HE WHO KEEPS COMPANY WITH WOLVES LEARNS HOW TO HOWL…..
For the cause, beyond the perusal of corrupt masses of India, came a sacrosanct Mahatma from an acclaimed village of Siddhi. Along came a volley of well known social agents (euphemistically called workers). Phew (few) of them are notable orators. In fact one of them is a great measurement engineer. He very intently measured the perceptible height of the great Mahatma and found it to be 10 nautical miles above the Parliament. In fact he himself is above every moral binding. He thinks he can go for leave or resign from his lowly paid job without serving the due notice. His cause is so big that any clearance from employer is just a trite. The other one, having lots of fame to her name from the “The great Ghunghat Act” to “Craning Indira’s 800”, has given new dimension to corruption – “Main karon tau sala Corruption saving hai”. The third one doing great service to Judicial system has shown us altogether new terrain of public interest loot (PIL)… It is a great idea to break India to pieces and secede it to other nations as and when it becomes fashionable enough. Fourth one, new age saffron saint is still washing his face after playing husband-and-wife with KAPIL_MAHARAJ and Mahatma himself. May one day Mahatma will have mercy and allow him to play second fiddle. Last but not least are some Maulanas and Archbishops who are now flying away for the illogical dissension with the ideology. Now the question arises, who the hell “We the people”, are to discuss that? After all “We the un-elected Team members” are just in NGOs business and have already vowed to never own any accountability. And “We the un-elected Team members” will ensure that NGOs never have any JokePal ever to stare at us. Verily the saying – “You are as good as the company you keep” is a flawed one. Today it is – “A company is as good as the Mahatma it keeps”.

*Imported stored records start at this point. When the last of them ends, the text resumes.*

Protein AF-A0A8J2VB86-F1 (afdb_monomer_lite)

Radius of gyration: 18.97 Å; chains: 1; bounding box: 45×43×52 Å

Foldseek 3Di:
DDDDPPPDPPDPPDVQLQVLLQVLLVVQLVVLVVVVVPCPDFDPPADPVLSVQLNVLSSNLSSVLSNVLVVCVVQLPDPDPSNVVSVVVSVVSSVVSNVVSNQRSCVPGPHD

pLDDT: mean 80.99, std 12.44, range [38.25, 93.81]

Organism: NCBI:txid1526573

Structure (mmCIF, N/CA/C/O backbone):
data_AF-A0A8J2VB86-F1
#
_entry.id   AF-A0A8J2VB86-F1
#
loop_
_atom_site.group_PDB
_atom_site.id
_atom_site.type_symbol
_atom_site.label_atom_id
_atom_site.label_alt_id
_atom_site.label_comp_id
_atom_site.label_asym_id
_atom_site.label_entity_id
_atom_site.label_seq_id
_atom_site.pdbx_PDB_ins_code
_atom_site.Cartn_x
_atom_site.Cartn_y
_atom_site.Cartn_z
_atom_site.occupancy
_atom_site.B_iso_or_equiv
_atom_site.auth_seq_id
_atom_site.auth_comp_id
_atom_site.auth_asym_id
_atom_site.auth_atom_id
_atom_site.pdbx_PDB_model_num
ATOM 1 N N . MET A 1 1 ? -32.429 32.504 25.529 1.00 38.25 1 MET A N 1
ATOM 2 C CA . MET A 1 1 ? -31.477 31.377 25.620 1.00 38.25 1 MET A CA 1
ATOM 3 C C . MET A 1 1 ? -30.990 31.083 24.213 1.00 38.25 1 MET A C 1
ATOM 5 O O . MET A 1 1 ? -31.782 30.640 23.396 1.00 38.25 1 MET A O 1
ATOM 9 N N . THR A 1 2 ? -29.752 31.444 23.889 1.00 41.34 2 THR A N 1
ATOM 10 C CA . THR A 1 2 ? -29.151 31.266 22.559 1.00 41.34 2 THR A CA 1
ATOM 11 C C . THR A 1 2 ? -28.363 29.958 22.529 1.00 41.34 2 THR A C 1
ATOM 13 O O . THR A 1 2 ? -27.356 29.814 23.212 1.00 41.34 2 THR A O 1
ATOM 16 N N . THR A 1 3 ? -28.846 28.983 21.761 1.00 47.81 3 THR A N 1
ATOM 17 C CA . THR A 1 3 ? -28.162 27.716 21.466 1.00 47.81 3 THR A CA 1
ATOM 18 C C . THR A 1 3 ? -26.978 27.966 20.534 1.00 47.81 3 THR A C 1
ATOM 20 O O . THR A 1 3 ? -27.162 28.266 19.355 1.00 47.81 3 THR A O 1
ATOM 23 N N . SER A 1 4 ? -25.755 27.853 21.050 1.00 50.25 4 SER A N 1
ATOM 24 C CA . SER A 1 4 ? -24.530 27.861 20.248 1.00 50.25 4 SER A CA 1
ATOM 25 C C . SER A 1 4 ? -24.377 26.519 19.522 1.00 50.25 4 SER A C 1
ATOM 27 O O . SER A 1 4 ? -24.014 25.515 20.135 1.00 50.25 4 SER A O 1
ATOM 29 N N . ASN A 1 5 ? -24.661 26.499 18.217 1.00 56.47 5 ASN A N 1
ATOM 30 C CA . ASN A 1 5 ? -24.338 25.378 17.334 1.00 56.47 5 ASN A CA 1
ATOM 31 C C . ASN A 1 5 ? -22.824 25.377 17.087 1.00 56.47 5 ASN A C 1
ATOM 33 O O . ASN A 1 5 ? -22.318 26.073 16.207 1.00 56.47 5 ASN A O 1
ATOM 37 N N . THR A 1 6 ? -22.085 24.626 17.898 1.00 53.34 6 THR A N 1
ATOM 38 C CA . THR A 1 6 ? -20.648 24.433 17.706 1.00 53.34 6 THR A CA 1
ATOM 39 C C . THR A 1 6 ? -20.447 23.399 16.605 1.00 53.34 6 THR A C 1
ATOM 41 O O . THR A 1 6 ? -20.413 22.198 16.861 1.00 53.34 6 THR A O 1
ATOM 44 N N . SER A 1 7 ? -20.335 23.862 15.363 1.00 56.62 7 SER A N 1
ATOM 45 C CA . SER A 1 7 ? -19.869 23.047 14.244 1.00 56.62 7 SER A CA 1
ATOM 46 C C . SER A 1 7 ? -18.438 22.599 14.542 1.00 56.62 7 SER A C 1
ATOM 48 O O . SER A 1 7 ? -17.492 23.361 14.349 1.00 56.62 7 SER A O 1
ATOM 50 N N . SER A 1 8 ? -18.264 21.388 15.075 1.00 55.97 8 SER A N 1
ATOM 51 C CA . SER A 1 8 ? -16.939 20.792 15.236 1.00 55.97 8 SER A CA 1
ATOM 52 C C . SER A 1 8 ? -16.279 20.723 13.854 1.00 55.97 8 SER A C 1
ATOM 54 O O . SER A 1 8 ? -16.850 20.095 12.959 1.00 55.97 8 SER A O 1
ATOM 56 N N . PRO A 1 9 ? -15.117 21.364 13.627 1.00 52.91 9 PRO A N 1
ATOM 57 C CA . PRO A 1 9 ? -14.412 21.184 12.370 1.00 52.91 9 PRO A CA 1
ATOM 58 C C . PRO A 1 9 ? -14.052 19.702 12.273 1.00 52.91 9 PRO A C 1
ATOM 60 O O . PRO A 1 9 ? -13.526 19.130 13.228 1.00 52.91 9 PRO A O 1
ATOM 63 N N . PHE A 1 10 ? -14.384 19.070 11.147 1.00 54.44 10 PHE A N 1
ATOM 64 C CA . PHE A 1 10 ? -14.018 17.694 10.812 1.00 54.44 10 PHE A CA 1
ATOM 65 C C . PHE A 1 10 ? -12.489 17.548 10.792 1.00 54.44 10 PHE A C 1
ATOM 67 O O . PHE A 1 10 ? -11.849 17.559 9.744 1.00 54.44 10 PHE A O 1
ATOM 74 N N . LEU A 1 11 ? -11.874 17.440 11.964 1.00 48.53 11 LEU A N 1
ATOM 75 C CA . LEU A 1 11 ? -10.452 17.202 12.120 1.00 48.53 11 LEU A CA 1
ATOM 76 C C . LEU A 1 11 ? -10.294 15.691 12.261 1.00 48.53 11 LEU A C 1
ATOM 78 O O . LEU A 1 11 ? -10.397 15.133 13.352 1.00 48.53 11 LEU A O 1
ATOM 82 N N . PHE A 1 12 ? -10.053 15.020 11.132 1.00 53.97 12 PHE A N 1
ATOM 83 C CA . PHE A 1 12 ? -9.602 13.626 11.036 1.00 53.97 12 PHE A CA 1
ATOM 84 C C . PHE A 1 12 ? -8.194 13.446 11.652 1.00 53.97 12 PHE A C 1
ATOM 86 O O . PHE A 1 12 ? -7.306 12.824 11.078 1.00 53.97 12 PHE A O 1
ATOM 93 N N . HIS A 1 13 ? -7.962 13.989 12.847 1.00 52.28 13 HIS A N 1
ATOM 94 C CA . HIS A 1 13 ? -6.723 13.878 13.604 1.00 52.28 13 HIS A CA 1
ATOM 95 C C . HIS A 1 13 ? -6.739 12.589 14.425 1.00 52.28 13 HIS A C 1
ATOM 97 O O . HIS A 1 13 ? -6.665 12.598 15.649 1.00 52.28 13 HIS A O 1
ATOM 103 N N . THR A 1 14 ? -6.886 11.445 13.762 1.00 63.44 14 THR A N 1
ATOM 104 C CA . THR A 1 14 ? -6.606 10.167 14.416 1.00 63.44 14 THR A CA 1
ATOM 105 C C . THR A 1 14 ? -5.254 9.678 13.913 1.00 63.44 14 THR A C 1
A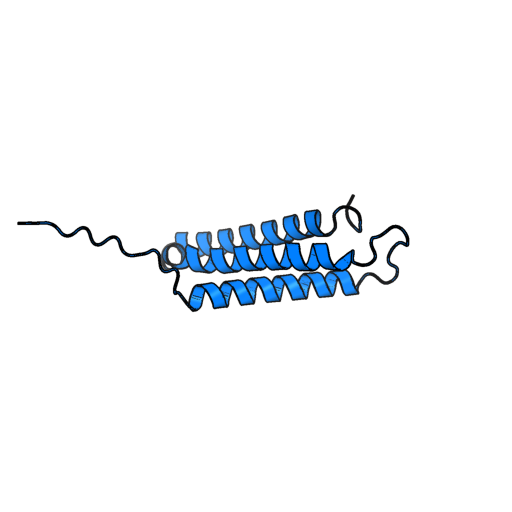TOM 107 O O . THR A 1 14 ? -5.177 9.167 12.799 1.00 63.44 14 THR A O 1
ATOM 110 N N . PRO A 1 15 ? -4.170 9.768 14.713 1.00 69.94 15 PRO A N 1
ATOM 111 C CA . PRO A 1 15 ? -2.879 9.173 14.346 1.00 69.94 15 PRO A CA 1
ATOM 112 C C . PRO A 1 15 ? -3.002 7.668 14.058 1.00 69.94 15 PRO A C 1
ATOM 114 O O . PRO A 1 15 ? -2.196 7.097 13.334 1.00 69.94 15 PRO A O 1
ATOM 117 N N . SER A 1 16 ? -4.054 7.028 14.577 1.00 74.06 16 SER A N 1
ATOM 118 C CA . SER A 1 16 ? -4.477 5.678 14.199 1.00 74.06 16 SER A CA 1
ATOM 119 C C . SER A 1 16 ? -4.780 5.546 12.702 1.00 74.06 16 SER A C 1
ATOM 121 O O . SER A 1 16 ? -4.334 4.585 12.091 1.00 74.06 16 SER A O 1
ATOM 123 N N . LEU A 1 17 ? -5.514 6.482 12.098 1.00 79.25 17 LEU A N 1
ATOM 124 C CA . LEU A 1 17 ? -5.941 6.416 10.697 1.00 79.25 17 LEU A CA 1
ATOM 125 C C . LEU A 1 17 ? -4.731 6.464 9.760 1.00 79.25 17 LEU A C 1
ATOM 127 O O . LEU A 1 17 ? -4.571 5.595 8.906 1.00 79.25 17 LEU A O 1
ATOM 131 N N . LEU A 1 18 ? -3.824 7.412 10.014 1.00 83.12 18 LEU A N 1
ATOM 132 C CA . LEU A 1 18 ? -2.586 7.559 9.254 1.00 83.12 18 LEU A CA 1
ATOM 133 C C . LEU A 1 18 ? -1.682 6.326 9.390 1.00 83.12 18 LEU A C 1
ATOM 135 O O . LEU A 1 18 ? -1.149 5.856 8.391 1.00 83.12 18 LEU A O 1
ATOM 139 N N . LYS A 1 19 ? -1.555 5.753 10.597 1.00 86.12 19 LYS A N 1
ATOM 140 C CA . LYS A 1 19 ? -0.773 4.525 10.826 1.00 86.12 19 LYS A CA 1
ATOM 141 C C . LYS A 1 19 ? -1.292 3.336 10.015 1.00 86.12 19 LYS A C 1
ATOM 143 O O . LYS A 1 19 ? -0.499 2.639 9.392 1.00 86.12 19 LYS A O 1
ATOM 148 N N . HIS A 1 20 ? -2.604 3.098 10.006 1.00 87.25 20 HIS A N 1
ATOM 149 C CA . HIS A 1 20 ? -3.163 1.976 9.244 1.00 87.25 20 HIS A CA 1
ATOM 150 C C . HIS A 1 20 ? -3.110 2.225 7.734 1.00 87.25 20 HIS A C 1
ATOM 152 O O . HIS A 1 20 ? -2.848 1.285 6.991 1.00 87.25 20 HIS A O 1
ATOM 158 N N . ALA A 1 21 ? -3.304 3.467 7.282 1.00 88.25 21 ALA A N 1
ATOM 159 C CA . ALA A 1 21 ? -3.133 3.830 5.877 1.00 88.25 21 ALA A CA 1
ATOM 160 C C . ALA A 1 21 ? -1.682 3.615 5.414 1.00 88.25 21 ALA A C 1
ATOM 162 O O . ALA A 1 21 ? -1.461 2.977 4.392 1.00 88.25 21 ALA A O 1
ATOM 163 N N . LEU A 1 22 ? -0.690 4.057 6.196 1.00 90.75 22 LEU A N 1
ATOM 164 C CA . LEU A 1 22 ? 0.732 3.816 5.921 1.00 90.75 22 LEU A CA 1
ATOM 165 C C . LEU A 1 22 ? 1.068 2.326 5.886 1.00 90.75 22 LEU A C 1
ATOM 167 O O . LEU A 1 22 ? 1.738 1.886 4.959 1.00 90.75 22 LEU A O 1
ATOM 171 N N . ASN A 1 23 ? 0.576 1.539 6.845 1.00 90.75 23 ASN A N 1
ATOM 172 C CA . ASN A 1 23 ? 0.788 0.091 6.834 1.00 90.75 23 ASN A CA 1
ATOM 173 C C . ASN A 1 23 ? 0.139 -0.563 5.607 1.00 90.75 23 ASN A C 1
ATOM 175 O O . ASN A 1 23 ? 0.764 -1.396 4.959 1.00 90.75 23 ASN A O 1
ATOM 179 N N . GLY A 1 24 ? -1.090 -0.168 5.262 1.00 88.75 24 GLY A N 1
ATOM 180 C CA . GLY A 1 24 ? -1.794 -0.670 4.082 1.00 88.75 24 GLY A CA 1
ATOM 181 C C . GLY A 1 24 ? -1.077 -0.318 2.778 1.00 88.75 24 GLY A C 1
ATOM 182 O O . GLY A 1 24 ? -0.979 -1.169 1.897 1.00 88.75 24 GLY A O 1
ATOM 183 N N . ALA A 1 25 ? -0.532 0.897 2.684 1.00 91.31 25 ALA A N 1
ATOM 184 C CA . ALA A 1 25 ? 0.287 1.347 1.565 1.00 91.31 25 ALA A CA 1
ATOM 185 C C . ALA A 1 25 ? 1.607 0.575 1.485 1.00 91.31 25 ALA A C 1
ATOM 187 O O . ALA A 1 25 ? 1.986 0.131 0.411 1.00 91.31 25 ALA A O 1
ATOM 188 N N . LEU A 1 26 ? 2.285 0.375 2.618 1.00 93.81 26 LEU A N 1
ATOM 189 C CA . LEU A 1 26 ? 3.567 -0.324 2.685 1.00 93.81 26 LEU A CA 1
ATOM 190 C C . LEU A 1 26 ? 3.433 -1.795 2.277 1.00 93.81 26 LEU A C 1
ATOM 192 O O . LEU A 1 26 ? 4.262 -2.294 1.523 1.00 93.81 26 LEU A O 1
ATOM 196 N N . ILE A 1 27 ? 2.380 -2.476 2.739 1.00 92.44 27 ILE A N 1
ATOM 197 C CA . ILE A 1 27 ? 2.086 -3.863 2.352 1.00 92.44 27 ILE A CA 1
ATOM 198 C C . ILE A 1 27 ? 1.817 -3.939 0.848 1.00 92.44 27 ILE A C 1
ATOM 200 O O . ILE A 1 27 ? 2.408 -4.764 0.159 1.00 92.44 27 ILE A O 1
ATOM 204 N N . ALA A 1 28 ? 0.968 -3.050 0.331 1.00 90.69 28 ALA A N 1
ATOM 205 C CA . ALA A 1 28 ? 0.625 -2.997 -1.085 1.00 90.69 28 ALA A CA 1
ATOM 206 C C . ALA A 1 28 ? 1.849 -2.700 -1.967 1.00 90.69 28 ALA A C 1
ATOM 208 O O . ALA A 1 28 ? 2.072 -3.367 -2.974 1.00 90.69 28 ALA A O 1
ATOM 209 N N . PHE A 1 29 ? 2.678 -1.746 -1.543 1.00 92.81 29 PHE A N 1
ATOM 210 C CA . PHE A 1 29 ? 3.939 -1.401 -2.186 1.00 92.81 29 PHE A CA 1
ATOM 211 C C . PHE A 1 29 ? 4.891 -2.595 -2.215 1.00 92.81 29 PHE A C 1
ATOM 213 O O . PHE A 1 29 ? 5.428 -2.915 -3.268 1.00 92.81 29 PHE A O 1
ATOM 220 N N . ALA A 1 30 ? 5.089 -3.269 -1.079 1.00 92.81 30 ALA A N 1
ATOM 221 C CA . ALA A 1 30 ? 5.988 -4.414 -0.982 1.00 92.81 30 ALA A CA 1
ATOM 222 C C . ALA A 1 30 ? 5.519 -5.580 -1.862 1.00 92.81 30 ALA A C 1
ATOM 224 O O . ALA A 1 30 ? 6.332 -6.180 -2.560 1.00 92.81 30 ALA A O 1
ATOM 225 N N . LEU A 1 31 ? 4.211 -5.861 -1.876 1.00 91.00 31 LEU A N 1
ATOM 226 C CA . LEU A 1 31 ? 3.618 -6.872 -2.752 1.00 91.00 31 LEU A CA 1
ATOM 227 C C . LEU A 1 31 ? 3.832 -6.529 -4.229 1.00 91.00 31 LEU A C 1
ATOM 229 O O . LEU A 1 31 ? 4.234 -7.397 -5.000 1.00 91.00 31 LEU A O 1
ATOM 233 N N . MET A 1 32 ? 3.615 -5.270 -4.620 1.00 90.06 32 MET A N 1
ATOM 234 C CA . MET A 1 32 ? 3.785 -4.860 -6.014 1.00 90.06 32 MET A CA 1
ATOM 235 C C . MET A 1 32 ? 5.253 -4.823 -6.434 1.00 90.06 32 MET A C 1
ATOM 237 O O . MET A 1 32 ? 5.590 -5.257 -7.530 1.00 90.06 32 MET A O 1
ATOM 241 N N . ALA A 1 33 ? 6.142 -4.361 -5.556 1.00 89.31 33 ALA A N 1
ATOM 242 C CA . ALA A 1 33 ? 7.581 -4.390 -5.783 1.00 89.31 33 ALA A CA 1
ATOM 243 C C . ALA A 1 33 ? 8.084 -5.830 -5.961 1.00 89.31 33 ALA A C 1
ATOM 245 O O . ALA A 1 33 ? 8.857 -6.094 -6.878 1.00 89.31 33 ALA A O 1
ATOM 246 N N . PHE A 1 34 ? 7.600 -6.765 -5.135 1.00 90.62 34 PHE A N 1
ATOM 247 C CA . PHE A 1 34 ? 7.901 -8.187 -5.282 1.00 90.62 34 PHE A CA 1
ATOM 248 C C . PHE A 1 34 ? 7.396 -8.737 -6.622 1.00 90.62 34 PHE A C 1
ATOM 250 O O . PHE A 1 34 ? 8.148 -9.394 -7.336 1.00 90.62 34 PHE A O 1
ATOM 257 N N . PHE A 1 35 ? 6.159 -8.415 -7.004 1.00 87.38 35 PHE A N 1
ATOM 258 C CA . PHE A 1 35 ? 5.583 -8.849 -8.277 1.00 87.38 35 PHE A CA 1
ATOM 259 C C . PHE A 1 35 ? 6.392 -8.350 -9.481 1.00 87.38 35 PHE A C 1
ATOM 261 O O . PHE A 1 35 ? 6.739 -9.123 -10.367 1.00 87.38 35 PHE A O 1
ATOM 268 N N . ILE A 1 36 ? 6.761 -7.070 -9.469 1.00 86.75 36 ILE A N 1
ATOM 269 C CA . ILE A 1 36 ? 7.571 -6.448 -10.517 1.00 86.75 36 ILE A CA 1
ATOM 270 C C . ILE A 1 36 ? 8.992 -7.034 -10.554 1.00 86.75 36 ILE A C 1
ATOM 272 O O . ILE A 1 36 ? 9.557 -7.183 -11.632 1.00 86.75 36 ILE A O 1
ATOM 276 N N . SER A 1 37 ? 9.571 -7.393 -9.403 1.00 86.38 37 SER A N 1
ATOM 277 C CA . SER A 1 37 ? 10.910 -7.998 -9.348 1.00 86.38 37 SER A CA 1
ATOM 278 C C . SER A 1 37 ? 10.993 -9.390 -9.979 1.00 86.38 37 SER A C 1
ATOM 280 O O . SER A 1 37 ? 12.090 -9.837 -10.286 1.00 86.38 37 SER A O 1
ATOM 282 N N . GLY A 1 38 ? 9.855 -10.061 -10.185 1.00 84.62 38 GLY A N 1
ATOM 283 C CA . GLY A 1 38 ? 9.784 -11.334 -10.905 1.00 84.62 38 GLY A CA 1
ATOM 284 C C . GLY A 1 38 ? 9.763 -11.196 -12.431 1.00 84.62 38 GLY A C 1
ATOM 285 O O . GLY A 1 38 ? 9.610 -12.201 -13.118 1.00 84.62 38 GLY A O 1
ATOM 286 N N . VAL A 1 39 ? 9.861 -9.977 -12.973 1.00 83.38 39 VAL A N 1
ATOM 287 C CA . VAL A 1 39 ? 9.916 -9.736 -14.419 1.00 83.38 39 VAL A CA 1
ATOM 288 C C . VAL A 1 39 ? 11.376 -9.692 -14.863 1.00 83.38 39 VAL A C 1
ATOM 290 O O . VAL A 1 39 ? 12.037 -8.664 -14.728 1.00 83.38 39 VAL A O 1
ATOM 293 N N . ASP A 1 40 ? 11.870 -10.810 -15.396 1.00 73.69 40 ASP A N 1
ATOM 294 C CA . ASP A 1 40 ? 13.265 -10.939 -15.840 1.00 73.69 40 ASP A CA 1
ATOM 295 C C . ASP A 1 40 ? 13.541 -10.203 -17.165 1.00 73.69 40 ASP A C 1
ATOM 297 O O . ASP A 1 40 ? 14.610 -9.617 -17.344 1.00 73.69 40 ASP A O 1
ATOM 301 N N . GLU A 1 41 ? 12.569 -10.179 -18.084 1.00 78.81 41 GLU A N 1
ATOM 302 C CA . GLU A 1 41 ? 12.707 -9.571 -19.415 1.00 78.81 41 GLU A CA 1
ATOM 303 C C . GLU A 1 41 ? 11.533 -8.618 -19.711 1.00 78.81 41 GLU A C 1
ATOM 305 O O . GLU A 1 41 ? 10.486 -9.045 -20.205 1.00 78.81 41 GLU A O 1
ATOM 310 N N . PRO A 1 42 ? 11.660 -7.315 -19.396 1.00 78.25 42 PRO A N 1
ATOM 311 C CA . PRO A 1 42 ? 10.648 -6.330 -19.761 1.00 78.25 42 PRO A CA 1
ATOM 312 C C . 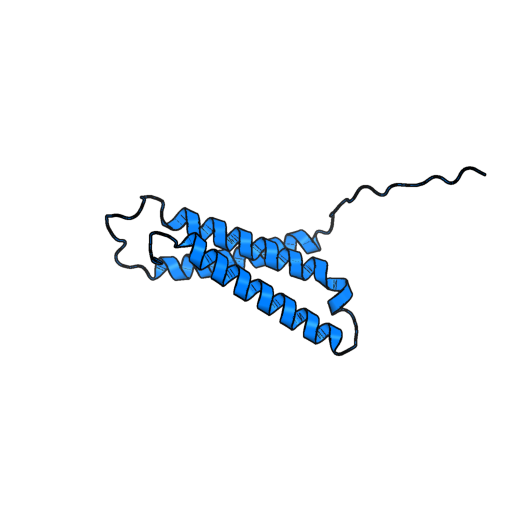PRO A 1 42 ? 10.608 -6.130 -21.281 1.00 78.25 42 PRO A C 1
ATOM 314 O O . PRO A 1 42 ? 11.645 -5.981 -21.931 1.00 78.25 42 PRO A O 1
ATOM 317 N N . HIS A 1 43 ? 9.400 -6.093 -21.848 1.00 79.06 43 HIS A N 1
ATOM 318 C CA . HIS A 1 43 ? 9.216 -5.910 -23.286 1.00 79.06 43 HIS A CA 1
ATOM 319 C C . HIS A 1 43 ? 9.753 -4.538 -23.745 1.00 79.06 43 HIS A C 1
ATOM 321 O O . HIS A 1 43 ? 9.514 -3.531 -23.071 1.00 79.06 43 HIS A O 1
ATOM 327 N N . PRO A 1 44 ? 10.426 -4.459 -24.909 1.00 78.69 44 PRO A N 1
ATOM 328 C CA . PRO A 1 44 ? 11.004 -3.211 -25.420 1.00 78.69 44 PRO A CA 1
ATOM 329 C C . PRO A 1 44 ? 9.955 -2.135 -25.742 1.00 78.69 44 PRO A C 1
ATOM 331 O O . PRO A 1 44 ? 10.297 -0.957 -25.814 1.00 78.69 44 PRO A O 1
ATOM 334 N N . ASP A 1 45 ? 8.690 -2.530 -25.903 1.00 83.19 45 ASP A N 1
ATOM 335 C CA . ASP A 1 45 ? 7.570 -1.635 -26.205 1.00 83.19 45 ASP A CA 1
ATOM 336 C C . ASP A 1 45 ? 6.985 -0.957 -24.954 1.00 83.19 45 ASP A C 1
ATOM 338 O O . ASP A 1 45 ? 6.155 -0.050 -25.058 1.00 83.19 45 ASP A O 1
ATOM 342 N N . TRP A 1 46 ? 7.401 -1.374 -23.754 1.00 84.19 46 TRP A N 1
ATOM 343 C CA . TRP A 1 46 ? 6.907 -0.784 -22.516 1.00 84.19 46 TRP A CA 1
ATOM 344 C C . TRP A 1 46 ? 7.536 0.591 -22.239 1.00 84.19 46 TRP A C 1
ATOM 346 O O . TRP A 1 46 ? 8.703 0.837 -22.554 1.00 84.19 46 TRP A O 1
ATOM 356 N N . PRO A 1 47 ? 6.805 1.506 -21.578 1.00 80.44 47 PRO A N 1
ATOM 357 C CA . PRO A 1 47 ? 7.351 2.798 -21.172 1.00 80.44 47 PRO A CA 1
ATOM 358 C C . PRO A 1 47 ? 8.581 2.647 -20.265 1.00 80.44 47 PRO A C 1
ATOM 360 O O . PRO A 1 47 ? 8.600 1.798 -19.382 1.00 80.44 47 PRO A O 1
ATOM 363 N N . THR A 1 48 ? 9.564 3.549 -20.351 1.00 80.88 48 THR A N 1
ATOM 364 C CA . THR A 1 48 ? 10.758 3.530 -19.471 1.00 80.88 48 THR A CA 1
ATOM 365 C C . THR A 1 48 ? 10.417 3.497 -17.973 1.00 80.88 48 THR A C 1
ATOM 367 O O . THR A 1 48 ? 11.143 2.905 -17.181 1.00 80.88 48 THR A O 1
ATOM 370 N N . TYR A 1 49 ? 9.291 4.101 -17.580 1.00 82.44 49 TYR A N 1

Sometimes people like me go egocentric that they debate endlessly on the people and forget the cause. When a hardcore criminal can get a change of heart and becomes Valimiki to write Ramayana, why NGOs and PILs fame cannot write Bills? But what is the cause? : To write a BILL? Or to drive a BILL? Or to pass a BILL? Or to foot the discounted BILL? May be all or none? For the bill you till a fast for 10 days, and 11th is day to luxuriate in most hank-panky hotel (sorry hospital). For the Bill, Hisar is the ground. For the Bill Kashmir is to be found. For the Bill Narendr Modi is to be hound. For the Bill MadamG is to be crowned. For the Bill politics so sound that brings congress to ground. The BILL never had such a power, such a power of immense economics that a Mahatma, who lives in a 9×10 wide room in the temple, razes in the sky in helicopter. Mahatma who sacrificed his carnal pleasure for the motherland is now MAUN. MAUN, because the BILL is not speaking. Or the blabbering of company is too much to rattle the inner peace of Mahatma. Mahatma is MAUN but speaks by writing. Modernity has really taken a toll in Mahatma making too. Obviously contemporary needs are different. Mahatmas are an object of passionate awards and rewards.